Shodan users have found some pretty shocking things. Perhaps the most alarming discovery was the operating system for an entire hydroelectric plant in France. If that had fallen into the wrong hands, it could've been manipulated to crash the local power grid or flood a small town.
"Shodan has been called the scariest search engine on the Internet," Matherly said with a hint of pride. "And I can understand why they think that."
Lucky for us, Shodan is overseen by a good guy. Matherly uses it to warn people about insecure devices, not to exploit them, but when Matherly took me on a spin through Shodan, I must admit I was a little freaked out.
"Let's say you want to find some home automation devices," he proposed, pulling up Shodan and typing "Insteon" into the search bar.
I ask Matherly what Insteon does.
"Everything in your house, you can connect to the Insteon Hub," he explains. "And the Insteon Hub lets you manage all of them."
It's basically the command and control center of a house. And Matherly just located one in Oceanside, completely unprotected and publicly accessible on the Internet. He clicks on it, never asked to enter a username or password. Then, we see a screen full of buttons with labels like "lights" and "garage door."
"Here you have sprinklers—back, side, front," he said. "You could turn them on and off."
Wait. You mean you could?
"This is a live house," Matherly said, anticipating my question.
I go ahead and ask anyway. "Like, if you clicked 'on' right now, their back sprinklers would turn on?"
"Yes," Matherly confirmed. "It's completely nuts. I never in my wildest dreams imagined that when I created Shodan, I'd find people's houses on the Internet.
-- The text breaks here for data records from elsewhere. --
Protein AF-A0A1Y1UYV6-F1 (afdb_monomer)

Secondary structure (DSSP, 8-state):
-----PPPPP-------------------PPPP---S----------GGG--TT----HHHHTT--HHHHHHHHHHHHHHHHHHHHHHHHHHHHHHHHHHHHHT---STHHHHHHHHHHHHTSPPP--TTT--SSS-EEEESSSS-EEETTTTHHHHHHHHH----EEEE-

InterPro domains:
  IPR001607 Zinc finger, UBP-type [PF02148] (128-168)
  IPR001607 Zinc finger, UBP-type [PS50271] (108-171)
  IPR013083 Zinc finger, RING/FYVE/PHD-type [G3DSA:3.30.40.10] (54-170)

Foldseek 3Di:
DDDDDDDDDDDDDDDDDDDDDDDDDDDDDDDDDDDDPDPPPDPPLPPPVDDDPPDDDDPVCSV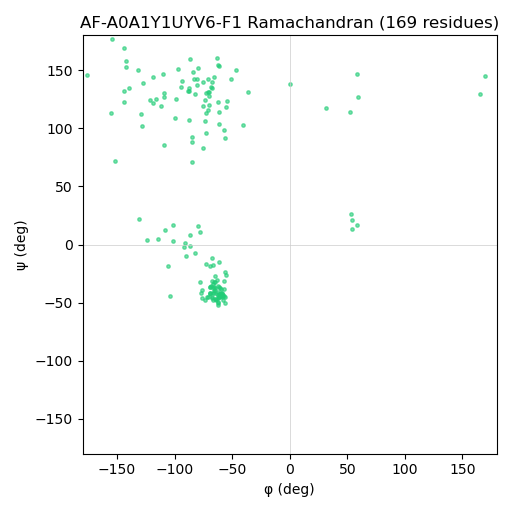PDDPLLVVLVVVLVVVLVLQVVLVVLVVVVVVVVVVCVVVVDDDPPCPPSVVSNVVSVVDDQDAAPPPRHSPAQWKAQSVDRHIHGVVVCRVVVVCVVVVRVDIDTRD

Sequence (171 aa):
MASENVTPVSTPNQSMIVDTNITNTTITSTPKISNNPTVKSTFSIFRTENLHPAYHGCIHISARINNNLMDNYRTCCRYAIKFRNKYIVKQDVKSKALEAKIAGTTSTKKTYEENLLKSLNKLPLPFCHVCDNPFGRLHVCLLCVYFGCWKEDHMRAHCKEKAHNFGIENY

pLDDT: mean 70.48, std 22.75, range [27.89, 96.94]

Mean predicted aligned error: 16.58 Å

Organism: NCBI:txid1754191

Nearest PDB structures (foldseek):
  4fjc-assembly1_A  TM=6.523E-01  e=3.599E-03  Saccharomyces cerevisiae S288C
  4wa6-assembly3_D-2  TM=6.572E-01  e=1.451E-02  Saccharomyces cerevisiae S288C
  4fip-assembly1_E  TM=5.793E-01  e=1.755E-02  Saccharomyces cerevisiae S288C
  6t9l-assembly1_K  TM=5.821E-01  e=1.333E-01  Saccharomyces cerevisiae S288C

Solvent-accessible surface area (backbone atoms only — not comparable to full-atom values): 11241 Å² total; per-residue (Å²): 133,89,77,90,85,84,85,85,86,87,85,83,87,84,83,89,81,90,85,84,87,88,83,90,80,95,77,91,75,83,84,81,88,80,92,70,99,72,80,71,83,71,76,78,66,84,67,70,89,76,58,59,93,87,64,77,75,59,71,72,51,71,79,61,72,47,71,66,46,53,51,39,45,52,51,51,50,53,50,34,53,51,52,50,48,40,55,52,54,55,49,53,53,53,52,51,55,52,50,33,68,74,66,76,50,89,77,82,78,51,67,63,62,53,52,50,49,57,63,43,65,73,52,80,80,69,44,16,78,85,76,64,48,58,85,51,64,28,29,38,38,45,85,50,97,52,34,17,25,57,88,80,39,47,38,60,53,47,24,65,76,70,68,47,87,48,64,45,80,41,122

Radius of gyration: 27.44 Å; Cα contacts (8 Å, |Δi|>4): 116; chains: 1; bounding box: 80×55×78 Å

Structure (mmCIF, N/CA/C/O backbone):
data_AF-A0A1Y1UYV6-F1
#
_entry.id   AF-A0A1Y1UYV6-F1
#
loop_
_atom_site.group_PDB
_atom_site.id
_atom_site.type_symbol
_atom_site.label_atom_id
_atom_site.label_alt_id
_atom_site.label_comp_id
_atom_site.label_asym_id
_atom_site.label_entity_id
_atom_site.label_seq_id
_atom_site.pdbx_PDB_ins_code
_atom_site.Cartn_x
_atom_site.Cartn_y
_atom_site.Cartn_z
_atom_site.occupancy
_atom_site.B_iso_or_equiv
_atom_site.auth_seq_id
_atom_site.auth_comp_id
_atom_site.auth_asym_id
_atom_site.auth_atom_id
_atom_site.pdbx_PDB_model_num
ATOM 1 N N . MET A 1 1 ? 57.211 16.222 -14.790 1.00 35.09 1 MET A N 1
ATOM 2 C CA . MET A 1 1 ? 56.821 16.842 -16.069 1.00 35.09 1 MET A CA 1
ATOM 3 C C . MET A 1 1 ? 55.729 15.999 -16.698 1.00 35.09 1 MET A C 1
ATOM 5 O O . MET A 1 1 ? 55.964 14.809 -16.824 1.00 35.09 1 MET A O 1
ATOM 9 N N . ALA A 1 2 ? 54.620 16.664 -17.056 1.00 33.06 2 ALA A N 1
ATOM 10 C CA . ALA A 1 2 ? 53.551 16.287 -17.996 1.00 33.06 2 ALA A CA 1
ATOM 11 C C . ALA A 1 2 ? 52.765 14.980 -17.749 1.00 33.06 2 ALA A C 1
ATOM 13 O O . ALA A 1 2 ? 53.324 13.972 -17.351 1.00 33.06 2 ALA A O 1
ATOM 14 N N . SER A 1 3 ? 51.478 14.867 -18.066 1.00 32.62 3 SER A N 1
ATOM 15 C CA . SER A 1 3 ? 50.379 15.804 -18.333 1.00 32.62 3 SER A CA 1
ATOM 16 C C . SER A 1 3 ? 49.150 14.917 -18.546 1.00 32.62 3 SER A C 1
ATOM 18 O O . SER A 1 3 ? 49.250 13.826 -19.103 1.00 32.62 3 SER A O 1
ATOM 20 N N . GLU A 1 4 ? 48.004 15.425 -18.122 1.00 32.66 4 GLU A N 1
ATOM 21 C CA . GLU A 1 4 ? 46.651 15.033 -18.508 1.00 32.66 4 GLU A CA 1
ATOM 22 C C . GLU A 1 4 ? 46.522 14.902 -20.041 1.00 32.66 4 GLU A C 1
ATOM 24 O O . GLU A 1 4 ? 47.177 15.645 -20.774 1.00 32.66 4 GLU A O 1
ATOM 29 N N . ASN A 1 5 ? 45.649 14.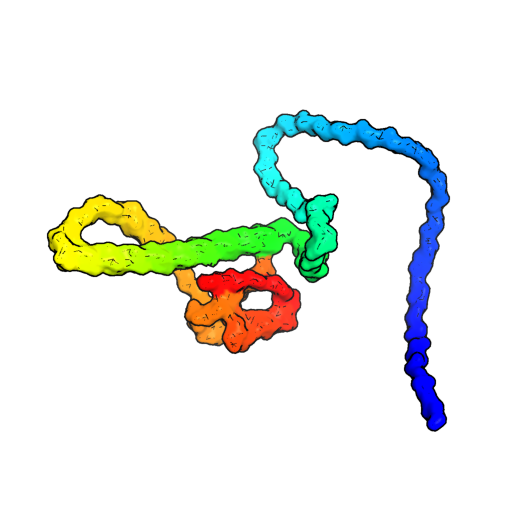030 -20.558 1.00 33.69 5 ASN A N 1
ATOM 30 C CA . ASN A 1 5 ? 44.255 14.391 -20.850 1.00 33.69 5 ASN A CA 1
ATOM 31 C C . ASN A 1 5 ? 43.543 13.301 -21.678 1.00 33.69 5 ASN A C 1
ATOM 33 O O . ASN A 1 5 ? 44.133 12.647 -22.537 1.00 33.69 5 ASN A O 1
ATOM 37 N N . VAL A 1 6 ? 42.253 13.133 -21.398 1.00 38.56 6 VAL A N 1
ATOM 38 C CA . VAL A 1 6 ? 41.337 12.163 -22.006 1.00 38.56 6 VAL A CA 1
ATOM 39 C C . VAL A 1 6 ? 40.716 12.773 -23.264 1.00 38.56 6 VAL A C 1
ATOM 41 O O . VAL A 1 6 ? 40.264 13.916 -23.262 1.00 38.56 6 VAL A O 1
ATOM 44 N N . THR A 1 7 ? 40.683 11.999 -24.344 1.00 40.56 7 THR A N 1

And you can control things."
So what does Matherly think should be done to keep homes like this secure?
"Insteon probably should do a better job communicating to the end users that, 'Yes, this is cool, but make sure you do it in a safe way.'"
But Joe Dada, CEO of Insteon, said, "We typically don't force our users to any level of security."
Dada says it's mostly the older Insteon products that have security issues. Newer Hubs require a username and password.
Either way, he said it's the customer's responsibility to keep their own homes safe.
"You know, the Internet is a dangerous thing," Dada said. He uses Insteon in his own homes. He even remotely turned the air conditioning on before heading out to meet me at his Newport Beach home.
"We all need to be careful, whether it's what we're doing on our time off and putting on Facebook, or if it's the password to your WiFi network," he said.
One reason manufacturers often don't make their products as secure as possible is because people like Joel Griffin Dodd, the home automation enthusiast in El Cajon, don't ask for it. He said he's tech-literate enough to know how to keep his home safe. Security just isn't a huge selling point for him.
"It really isn't something that I lie awake at night worrying about," Dodd said. "There's always a risk, and hackers are definitely the risk du jour."
Dada said that if consumers start demanding better security, Insteon would happily give it to them.